Die Vorkommnisse im europäischen Silur finden sich seltener in Graptolithenschiefern (Böhmen, Schottland), dann in Tonschiefern, Mergelschiefern, verschiedentlich in Kalken, in tonig-schiefrigen Sandsteinen, im grobkörnigen Ludlow-bonebed. Häufig sind sie in schiefrigen und sandigen Gesteinen des Ludlow und des Downton (Temesideschichten) von England, Schottland, Norwegen; in ganz besonders großer Zahl finden sie sich in den hellgelben „Plattendolomiten“ der oberen Öselschen Stufe von Rootziküll auf Ösel, die genetisch dem Bertie-waterlime nächststehen.

Die lithogenetischen Verhältnisse der Gigantostraken führenden silurischen Gesteine sind recht sehr verschiedene. Die Entstehung der „Gigantostraken-Schiefer“ in Nordamerika z. B. vollzog sich unter der Herrschaft niederschlagsreichen Klimas mit reichlicher Förderung von feinstkörnigem Oberflächenspülicht des Landes, die des „waterlime“ bei niederschlagsärmerem Klima, bei geringfügiger Zufuhr tonigen Materials. Trotzdem erklären Clarke u. Ruedemann z. B. die Pittsfordschiefer und den „waterlime“ als biologisch nicht differente Fazies. Das trifft insofern zu, als man Pittsfordschiefer und Bertie-Zementkalk mit ihren sonst sehr ärmlichen Meeresfaunen als Refugien der Gigantostraken vor der übermäßigen Salinität der Gips und Salz gebenden Räume und Zeiten der Salinagruppe auffassen kann. Daß die petrographische Fazies für das Auftreten von Gigantostraken nicht bedingend ist, geht wohl am besten daraus hervor, daß sie z. B. im Bertie waterlime in ungemein großer Zahl, im petrographisch sehr ähnlichem oder gleichem Rondoutdolomit recht selten sind, daß sie in Europa z. B. im jüngsten Obersilur England-Schottlands, in Norwegen, im Baltikum in ganz verschiedenartigen Gesteinen reichlich vorkommen, in tonigen und sandigen Schiefern, in Sandsteinen und im oberöselschen mergligen Dolomit.

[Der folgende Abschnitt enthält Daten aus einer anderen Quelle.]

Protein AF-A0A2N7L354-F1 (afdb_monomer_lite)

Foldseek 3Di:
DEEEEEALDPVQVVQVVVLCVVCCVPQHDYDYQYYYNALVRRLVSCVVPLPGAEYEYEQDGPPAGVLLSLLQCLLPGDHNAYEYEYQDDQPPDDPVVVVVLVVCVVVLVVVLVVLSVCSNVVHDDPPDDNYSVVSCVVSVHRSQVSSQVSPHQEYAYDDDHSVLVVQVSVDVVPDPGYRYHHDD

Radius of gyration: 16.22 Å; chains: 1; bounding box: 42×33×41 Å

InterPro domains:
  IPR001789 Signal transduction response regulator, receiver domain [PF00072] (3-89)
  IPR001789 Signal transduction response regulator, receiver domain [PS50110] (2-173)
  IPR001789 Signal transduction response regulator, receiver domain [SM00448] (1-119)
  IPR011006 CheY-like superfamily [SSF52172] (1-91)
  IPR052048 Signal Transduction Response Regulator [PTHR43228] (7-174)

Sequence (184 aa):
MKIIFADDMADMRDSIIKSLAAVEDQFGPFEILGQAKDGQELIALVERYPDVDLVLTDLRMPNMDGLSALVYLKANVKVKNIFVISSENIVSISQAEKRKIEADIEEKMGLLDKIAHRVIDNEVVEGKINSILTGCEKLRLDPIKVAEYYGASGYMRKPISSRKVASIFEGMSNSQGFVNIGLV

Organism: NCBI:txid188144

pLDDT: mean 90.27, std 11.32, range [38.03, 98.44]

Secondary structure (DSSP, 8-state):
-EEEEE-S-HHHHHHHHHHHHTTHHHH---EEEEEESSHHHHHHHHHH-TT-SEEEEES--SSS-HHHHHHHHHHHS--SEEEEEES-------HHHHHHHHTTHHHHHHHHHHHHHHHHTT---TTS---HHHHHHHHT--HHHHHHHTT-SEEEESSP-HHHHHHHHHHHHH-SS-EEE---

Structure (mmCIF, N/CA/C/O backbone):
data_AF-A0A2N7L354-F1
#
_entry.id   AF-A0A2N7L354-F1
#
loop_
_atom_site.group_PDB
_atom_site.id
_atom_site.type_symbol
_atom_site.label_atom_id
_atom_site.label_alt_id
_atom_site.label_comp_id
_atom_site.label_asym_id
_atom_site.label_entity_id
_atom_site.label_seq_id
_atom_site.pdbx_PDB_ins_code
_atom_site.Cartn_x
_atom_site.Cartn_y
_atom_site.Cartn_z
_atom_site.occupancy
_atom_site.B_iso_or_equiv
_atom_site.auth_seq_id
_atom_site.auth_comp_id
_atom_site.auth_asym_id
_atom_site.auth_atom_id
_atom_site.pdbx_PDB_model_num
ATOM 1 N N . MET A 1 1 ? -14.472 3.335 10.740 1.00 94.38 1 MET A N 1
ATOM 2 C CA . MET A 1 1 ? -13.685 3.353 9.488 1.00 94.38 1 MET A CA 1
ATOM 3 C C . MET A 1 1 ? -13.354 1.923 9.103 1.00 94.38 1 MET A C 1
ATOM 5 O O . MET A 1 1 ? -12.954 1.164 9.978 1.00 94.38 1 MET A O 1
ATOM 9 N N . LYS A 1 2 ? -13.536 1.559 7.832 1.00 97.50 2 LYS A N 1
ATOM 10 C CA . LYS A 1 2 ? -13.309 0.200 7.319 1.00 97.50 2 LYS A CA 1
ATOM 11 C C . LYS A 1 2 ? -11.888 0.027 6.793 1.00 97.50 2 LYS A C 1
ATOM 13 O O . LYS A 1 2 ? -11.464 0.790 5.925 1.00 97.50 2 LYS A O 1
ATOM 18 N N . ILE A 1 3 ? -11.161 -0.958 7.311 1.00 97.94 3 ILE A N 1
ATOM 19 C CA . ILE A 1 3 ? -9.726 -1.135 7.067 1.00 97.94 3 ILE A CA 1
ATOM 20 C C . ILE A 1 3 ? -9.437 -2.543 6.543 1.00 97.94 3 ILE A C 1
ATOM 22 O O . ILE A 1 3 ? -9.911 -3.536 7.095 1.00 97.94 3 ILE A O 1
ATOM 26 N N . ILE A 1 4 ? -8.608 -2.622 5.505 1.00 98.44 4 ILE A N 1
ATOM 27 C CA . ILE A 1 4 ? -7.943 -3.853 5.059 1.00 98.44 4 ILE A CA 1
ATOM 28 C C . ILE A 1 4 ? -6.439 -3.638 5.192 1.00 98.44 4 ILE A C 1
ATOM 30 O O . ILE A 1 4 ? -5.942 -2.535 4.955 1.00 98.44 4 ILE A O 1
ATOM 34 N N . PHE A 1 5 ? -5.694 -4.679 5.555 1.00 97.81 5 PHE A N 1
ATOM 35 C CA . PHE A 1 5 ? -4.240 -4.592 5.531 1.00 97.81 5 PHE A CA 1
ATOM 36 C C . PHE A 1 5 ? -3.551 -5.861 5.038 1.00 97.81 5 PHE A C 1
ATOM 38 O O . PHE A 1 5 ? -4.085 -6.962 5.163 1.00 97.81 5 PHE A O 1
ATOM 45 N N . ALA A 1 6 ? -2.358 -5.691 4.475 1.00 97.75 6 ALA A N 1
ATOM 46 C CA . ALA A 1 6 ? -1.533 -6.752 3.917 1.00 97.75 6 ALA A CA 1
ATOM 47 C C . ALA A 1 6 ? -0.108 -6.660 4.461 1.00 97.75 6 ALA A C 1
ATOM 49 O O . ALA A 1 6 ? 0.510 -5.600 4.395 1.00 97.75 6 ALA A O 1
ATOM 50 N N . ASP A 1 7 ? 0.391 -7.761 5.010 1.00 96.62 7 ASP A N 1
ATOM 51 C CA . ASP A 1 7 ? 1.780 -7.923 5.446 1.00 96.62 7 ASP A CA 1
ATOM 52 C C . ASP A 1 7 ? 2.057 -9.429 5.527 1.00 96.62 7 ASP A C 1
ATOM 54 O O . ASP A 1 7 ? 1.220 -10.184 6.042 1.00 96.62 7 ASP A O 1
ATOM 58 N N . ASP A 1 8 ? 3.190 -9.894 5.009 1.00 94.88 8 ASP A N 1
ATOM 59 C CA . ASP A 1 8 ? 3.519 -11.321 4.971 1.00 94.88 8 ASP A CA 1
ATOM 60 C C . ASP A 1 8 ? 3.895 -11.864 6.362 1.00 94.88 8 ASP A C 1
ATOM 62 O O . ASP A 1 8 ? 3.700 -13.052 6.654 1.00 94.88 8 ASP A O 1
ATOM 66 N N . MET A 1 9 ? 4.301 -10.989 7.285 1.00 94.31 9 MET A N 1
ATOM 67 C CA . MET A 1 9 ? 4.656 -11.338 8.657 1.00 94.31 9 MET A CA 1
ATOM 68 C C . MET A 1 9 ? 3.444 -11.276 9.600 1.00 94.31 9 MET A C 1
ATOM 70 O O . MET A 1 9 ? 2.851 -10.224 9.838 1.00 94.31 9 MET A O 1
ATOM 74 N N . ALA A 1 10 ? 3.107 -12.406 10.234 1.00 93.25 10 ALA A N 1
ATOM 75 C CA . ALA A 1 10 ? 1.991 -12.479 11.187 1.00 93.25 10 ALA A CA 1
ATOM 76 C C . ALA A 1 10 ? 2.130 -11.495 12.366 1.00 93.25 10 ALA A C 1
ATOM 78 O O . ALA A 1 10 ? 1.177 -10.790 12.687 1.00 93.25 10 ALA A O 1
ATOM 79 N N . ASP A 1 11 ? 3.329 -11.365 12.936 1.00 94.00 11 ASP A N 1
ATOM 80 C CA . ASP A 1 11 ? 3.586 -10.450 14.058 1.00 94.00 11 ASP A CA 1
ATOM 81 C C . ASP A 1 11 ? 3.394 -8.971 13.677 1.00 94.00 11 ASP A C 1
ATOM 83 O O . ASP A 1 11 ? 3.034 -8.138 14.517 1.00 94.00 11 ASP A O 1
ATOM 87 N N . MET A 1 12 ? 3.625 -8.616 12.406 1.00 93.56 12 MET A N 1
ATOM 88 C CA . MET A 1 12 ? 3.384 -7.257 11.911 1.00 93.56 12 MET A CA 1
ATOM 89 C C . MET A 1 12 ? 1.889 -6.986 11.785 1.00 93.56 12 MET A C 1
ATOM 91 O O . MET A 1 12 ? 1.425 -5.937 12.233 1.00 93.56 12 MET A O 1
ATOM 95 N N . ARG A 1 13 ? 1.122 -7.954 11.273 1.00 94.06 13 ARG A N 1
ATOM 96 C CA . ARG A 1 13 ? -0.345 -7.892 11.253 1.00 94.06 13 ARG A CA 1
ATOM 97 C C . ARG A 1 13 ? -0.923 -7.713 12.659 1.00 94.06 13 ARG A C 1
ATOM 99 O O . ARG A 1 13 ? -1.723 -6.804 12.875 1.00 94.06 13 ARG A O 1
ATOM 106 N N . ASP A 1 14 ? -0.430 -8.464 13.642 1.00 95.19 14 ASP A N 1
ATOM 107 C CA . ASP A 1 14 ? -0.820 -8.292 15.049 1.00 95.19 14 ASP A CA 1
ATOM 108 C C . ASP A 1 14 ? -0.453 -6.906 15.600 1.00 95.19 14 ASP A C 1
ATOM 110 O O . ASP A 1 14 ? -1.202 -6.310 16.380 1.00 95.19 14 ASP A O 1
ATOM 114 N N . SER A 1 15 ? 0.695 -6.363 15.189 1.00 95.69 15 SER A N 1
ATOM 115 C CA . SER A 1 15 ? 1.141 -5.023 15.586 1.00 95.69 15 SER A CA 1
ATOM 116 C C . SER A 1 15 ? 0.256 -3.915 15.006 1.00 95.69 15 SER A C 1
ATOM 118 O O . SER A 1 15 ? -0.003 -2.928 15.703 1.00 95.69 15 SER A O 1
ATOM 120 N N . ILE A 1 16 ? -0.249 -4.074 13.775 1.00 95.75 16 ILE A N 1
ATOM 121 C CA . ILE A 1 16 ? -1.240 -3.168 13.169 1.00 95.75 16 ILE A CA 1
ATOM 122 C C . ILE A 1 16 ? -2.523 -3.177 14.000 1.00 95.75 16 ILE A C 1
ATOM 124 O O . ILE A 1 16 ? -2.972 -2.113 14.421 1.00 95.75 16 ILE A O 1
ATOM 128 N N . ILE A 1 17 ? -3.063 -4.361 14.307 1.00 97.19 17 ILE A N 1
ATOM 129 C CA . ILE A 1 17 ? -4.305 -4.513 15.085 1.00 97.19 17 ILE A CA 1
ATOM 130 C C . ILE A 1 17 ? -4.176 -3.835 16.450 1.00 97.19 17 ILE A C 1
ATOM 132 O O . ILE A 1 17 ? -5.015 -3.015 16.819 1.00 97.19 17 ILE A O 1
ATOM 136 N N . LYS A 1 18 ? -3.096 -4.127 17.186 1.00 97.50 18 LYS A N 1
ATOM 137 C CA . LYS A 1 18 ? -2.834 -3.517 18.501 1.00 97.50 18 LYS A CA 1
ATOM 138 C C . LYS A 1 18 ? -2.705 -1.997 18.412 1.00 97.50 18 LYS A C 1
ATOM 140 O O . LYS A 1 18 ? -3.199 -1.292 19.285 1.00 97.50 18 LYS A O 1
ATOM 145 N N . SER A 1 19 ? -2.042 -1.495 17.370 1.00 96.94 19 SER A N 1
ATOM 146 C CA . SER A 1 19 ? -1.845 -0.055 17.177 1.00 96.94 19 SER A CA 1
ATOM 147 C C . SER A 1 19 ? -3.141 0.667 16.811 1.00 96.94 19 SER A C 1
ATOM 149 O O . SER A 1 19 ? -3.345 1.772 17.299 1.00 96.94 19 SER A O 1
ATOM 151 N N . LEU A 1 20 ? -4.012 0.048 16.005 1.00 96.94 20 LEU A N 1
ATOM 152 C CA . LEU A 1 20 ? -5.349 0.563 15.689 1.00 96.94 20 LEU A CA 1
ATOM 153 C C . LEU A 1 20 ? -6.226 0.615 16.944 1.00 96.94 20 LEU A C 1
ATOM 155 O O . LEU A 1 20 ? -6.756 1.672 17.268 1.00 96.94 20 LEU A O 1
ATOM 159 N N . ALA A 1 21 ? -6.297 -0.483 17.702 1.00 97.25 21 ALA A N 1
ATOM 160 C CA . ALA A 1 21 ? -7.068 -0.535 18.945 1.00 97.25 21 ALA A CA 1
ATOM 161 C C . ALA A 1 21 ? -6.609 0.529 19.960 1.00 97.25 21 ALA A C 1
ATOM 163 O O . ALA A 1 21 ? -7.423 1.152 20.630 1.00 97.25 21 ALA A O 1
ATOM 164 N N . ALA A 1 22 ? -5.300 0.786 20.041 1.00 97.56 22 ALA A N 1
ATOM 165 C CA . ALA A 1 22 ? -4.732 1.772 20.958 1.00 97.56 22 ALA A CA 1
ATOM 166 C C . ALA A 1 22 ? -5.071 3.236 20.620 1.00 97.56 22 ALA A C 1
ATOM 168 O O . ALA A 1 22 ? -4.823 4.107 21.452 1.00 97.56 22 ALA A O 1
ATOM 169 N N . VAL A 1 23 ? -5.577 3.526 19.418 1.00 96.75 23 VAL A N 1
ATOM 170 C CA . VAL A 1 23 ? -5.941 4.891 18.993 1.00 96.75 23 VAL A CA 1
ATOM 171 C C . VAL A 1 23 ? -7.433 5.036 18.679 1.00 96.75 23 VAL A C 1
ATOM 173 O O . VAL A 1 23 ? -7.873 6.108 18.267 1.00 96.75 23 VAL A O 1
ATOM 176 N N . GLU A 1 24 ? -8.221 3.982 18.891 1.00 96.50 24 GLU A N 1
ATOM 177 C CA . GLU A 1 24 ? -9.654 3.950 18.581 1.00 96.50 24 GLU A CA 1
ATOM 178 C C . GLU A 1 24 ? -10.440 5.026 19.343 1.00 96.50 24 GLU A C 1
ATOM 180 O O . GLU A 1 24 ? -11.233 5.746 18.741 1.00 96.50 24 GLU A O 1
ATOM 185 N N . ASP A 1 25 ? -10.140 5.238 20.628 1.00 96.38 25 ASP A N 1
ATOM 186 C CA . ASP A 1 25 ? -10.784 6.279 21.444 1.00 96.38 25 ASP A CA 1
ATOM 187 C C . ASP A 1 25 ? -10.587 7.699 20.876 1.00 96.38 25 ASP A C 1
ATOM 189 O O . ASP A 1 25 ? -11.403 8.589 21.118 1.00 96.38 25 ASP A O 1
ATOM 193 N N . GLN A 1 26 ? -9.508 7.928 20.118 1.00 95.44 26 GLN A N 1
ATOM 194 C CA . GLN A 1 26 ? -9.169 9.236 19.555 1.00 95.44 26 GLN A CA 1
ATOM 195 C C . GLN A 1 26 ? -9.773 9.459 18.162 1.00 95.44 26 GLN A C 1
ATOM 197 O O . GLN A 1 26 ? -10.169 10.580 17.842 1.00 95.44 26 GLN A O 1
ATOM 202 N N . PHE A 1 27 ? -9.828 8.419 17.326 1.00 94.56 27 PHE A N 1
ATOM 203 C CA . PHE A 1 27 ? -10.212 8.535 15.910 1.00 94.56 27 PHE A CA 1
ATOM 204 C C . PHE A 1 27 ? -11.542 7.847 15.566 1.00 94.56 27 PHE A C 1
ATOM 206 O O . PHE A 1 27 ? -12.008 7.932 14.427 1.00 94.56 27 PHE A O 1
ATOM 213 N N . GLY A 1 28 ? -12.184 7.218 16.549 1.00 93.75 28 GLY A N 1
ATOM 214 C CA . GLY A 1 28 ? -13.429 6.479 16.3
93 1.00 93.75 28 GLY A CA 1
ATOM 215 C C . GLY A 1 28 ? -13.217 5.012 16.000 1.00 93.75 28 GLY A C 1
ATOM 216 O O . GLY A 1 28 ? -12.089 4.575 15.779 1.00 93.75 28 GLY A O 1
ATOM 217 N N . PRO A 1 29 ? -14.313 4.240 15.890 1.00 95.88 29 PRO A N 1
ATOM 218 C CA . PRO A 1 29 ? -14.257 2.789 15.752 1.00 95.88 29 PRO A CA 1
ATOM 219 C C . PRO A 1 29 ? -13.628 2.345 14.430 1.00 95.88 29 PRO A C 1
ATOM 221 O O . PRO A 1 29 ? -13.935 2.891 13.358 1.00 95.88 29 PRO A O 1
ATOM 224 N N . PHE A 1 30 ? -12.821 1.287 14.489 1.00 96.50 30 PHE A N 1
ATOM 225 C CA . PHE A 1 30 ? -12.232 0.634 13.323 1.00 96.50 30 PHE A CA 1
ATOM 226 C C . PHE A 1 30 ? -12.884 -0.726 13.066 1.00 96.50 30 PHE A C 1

In den durch vorwiegend jugendliche Formen ausgezeichneten Schiefern des Shawangunk grit sahen Clarke u. Ruedemann Brutplätze von Gigantostraken, Strandpfützen der Gezeitenzone etwa eines Deltagebietes, ausgedrückt. Im Bertie- und Kokomo-waterlime finden sie die Tummelplätze ausgewachsener Formen in etwas tieferem Littoral.

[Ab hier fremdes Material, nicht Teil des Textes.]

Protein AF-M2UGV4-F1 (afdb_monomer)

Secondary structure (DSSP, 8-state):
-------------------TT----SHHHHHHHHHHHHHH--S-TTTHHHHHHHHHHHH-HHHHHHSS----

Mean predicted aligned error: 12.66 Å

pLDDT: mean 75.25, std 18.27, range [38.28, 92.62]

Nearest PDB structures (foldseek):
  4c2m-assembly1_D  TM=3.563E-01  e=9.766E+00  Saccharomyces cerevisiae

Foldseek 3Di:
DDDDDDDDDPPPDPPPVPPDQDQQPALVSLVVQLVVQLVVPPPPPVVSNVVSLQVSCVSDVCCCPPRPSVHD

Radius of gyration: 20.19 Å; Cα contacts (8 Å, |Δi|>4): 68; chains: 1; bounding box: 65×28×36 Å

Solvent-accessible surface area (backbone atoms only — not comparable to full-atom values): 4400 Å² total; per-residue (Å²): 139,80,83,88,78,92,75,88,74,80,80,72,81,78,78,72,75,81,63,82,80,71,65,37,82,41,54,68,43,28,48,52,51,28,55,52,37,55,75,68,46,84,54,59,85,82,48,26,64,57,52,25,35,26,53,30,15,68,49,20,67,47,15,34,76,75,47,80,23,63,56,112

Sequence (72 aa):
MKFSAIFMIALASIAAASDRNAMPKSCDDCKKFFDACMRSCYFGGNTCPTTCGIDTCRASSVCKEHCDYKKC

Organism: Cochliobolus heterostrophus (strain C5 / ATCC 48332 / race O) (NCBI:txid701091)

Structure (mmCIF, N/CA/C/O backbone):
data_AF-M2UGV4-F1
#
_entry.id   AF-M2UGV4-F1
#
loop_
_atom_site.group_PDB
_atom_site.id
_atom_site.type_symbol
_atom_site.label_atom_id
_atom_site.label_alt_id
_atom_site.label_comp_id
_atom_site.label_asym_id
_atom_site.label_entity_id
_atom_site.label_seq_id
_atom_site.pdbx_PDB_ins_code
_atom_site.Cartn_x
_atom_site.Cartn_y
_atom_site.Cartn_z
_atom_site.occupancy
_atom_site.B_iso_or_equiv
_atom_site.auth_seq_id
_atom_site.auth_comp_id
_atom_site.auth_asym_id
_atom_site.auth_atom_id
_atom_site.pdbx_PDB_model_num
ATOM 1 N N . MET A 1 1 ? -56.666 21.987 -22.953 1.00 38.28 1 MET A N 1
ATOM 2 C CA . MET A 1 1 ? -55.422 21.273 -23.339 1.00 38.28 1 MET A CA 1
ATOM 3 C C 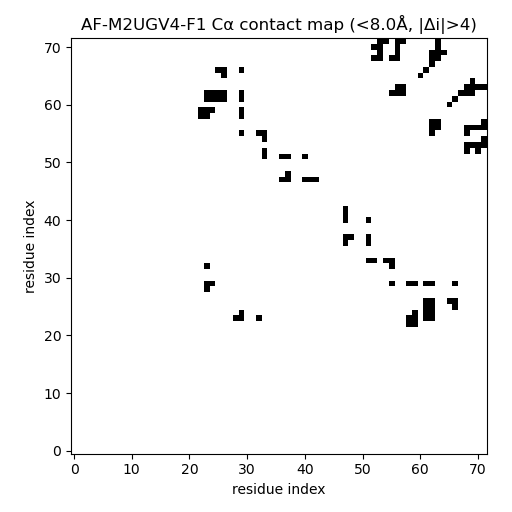. MET A 1 1 ? -54.399 21.553 -22.244 1.00 38.28 1 MET A C 1
ATOM 5 O O . MET A 1 1 ? -54.353 22.694 -21.834 1.00 38.28 1 MET A O 1
ATOM 9 N N . LYS A 1 2 ? -53.561 20.673 -21.706 1.00 41.59 2 LYS A N 1
ATOM 10 C CA . LYS A 1 2 ? -53.365 19.220 -21.719 1.00 41.59 2 LYS A CA 1
ATOM 11 C C . LYS A 1 2 ? -52.277 18.994 -20.638 1.00 41.59 2 LYS A C 1
ATOM 13 O O . LYS A 1 2 ? -51.468 19.88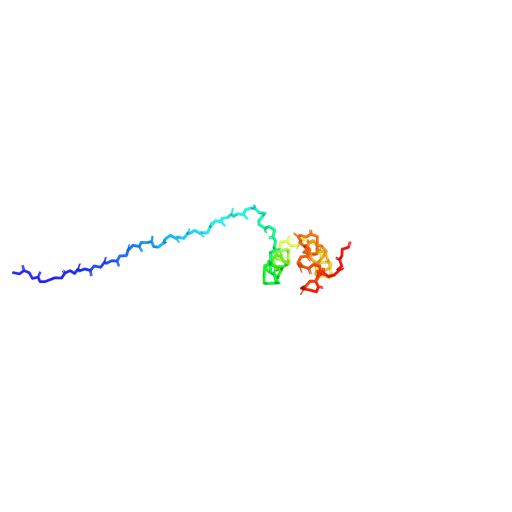0 -20.395 1.00 41.59 2 LYS A O 1
ATOM 18 N N . PHE A 1 3 ? -52.349 17.860 -19.962 1.00 44.53 3 PHE A N 1
ATOM 19 C CA . PHE A 1 3 ? -51.556 17.420 -18.810 1.00 44.53 3 PHE A CA 1
ATOM 20 C C . PHE A 1 3 ? -50.017 17.461 -18.938 1.00 44.53 3 PHE A C 1
ATOM 22 O O . PHE A 1 3 ? -49.488 17.312 -20.036 1.00 44.53 3 PHE A O 1
ATOM 29 N N . SER A 1 4 ? -49.376 17.424 -17.755 1.00 47.31 4 SER A N 1
ATOM 30 C CA . SER A 1 4 ? -48.057 16.825 -17.448 1.00 47.31 4 SER A CA 1
ATOM 31 C C . SER A 1 4 ? -46.822 17.642 -17.866 1.00 47.31 4 SER A C 1
ATOM 33 O O . SER A 1 4 ? -46.804 18.259 -18.915 1.00 47.31 4 SER A O 1
ATOM 35 N N . ALA A 1 5 ? -45.728 17.707 -17.108 1.00 55.03 5 ALA A N 1
ATOM 36 C CA . ALA A 1 5 ? -45.196 16.711 -16.194 1.00 55.03 5 ALA A CA 1
ATOM 37 C C . ALA A 1 5 ? -44.335 17.348 -15.092 1.00 55.03 5 ALA A C 1
ATOM 39 O O . ALA A 1 5 ? -43.526 18.243 -15.321 1.00 55.03 5 ALA A O 1
ATOM 40 N N . ILE A 1 6 ? -44.486 16.783 -13.902 1.00 58.97 6 ILE A N 1
ATOM 41 C CA . ILE A 1 6 ? -43.477 16.737 -12.854 1.00 58.97 6 ILE A CA 1
ATOM 42 C C . ILE A 1 6 ? -42.252 16.022 -13.439 1.00 58.97 6 ILE A C 1
ATOM 44 O O . ILE A 1 6 ? -42.382 14.879 -13.870 1.00 58.97 6 ILE A O 1
ATOM 48 N N . PHE A 1 7 ? -41.071 16.639 -13.416 1.00 47.84 7 PHE A N 1
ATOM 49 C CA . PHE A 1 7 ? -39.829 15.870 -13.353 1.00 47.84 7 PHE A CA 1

Lagunen, Ästuare, „strandpools“ des Meeres sehen Clarke u. Ruedemann als die normalen Wohnplätze der Eurypteriden des Silur an.

Empfohlene Zitierweise:
Josef Felix Pompeckj: Gigantostraca und Scorpionida. Gebrüder Borntraeger, Berlin 1923, Seite 324. Digitale Volltext-Ausgabe bei Wikisource, URL: https://de.wikisource.org/w/index.php?title=Seite:Pompeckj_Gigantostraca_und_Scorpionida.pdf/6&oldid=- (Version vom 1.8.2018)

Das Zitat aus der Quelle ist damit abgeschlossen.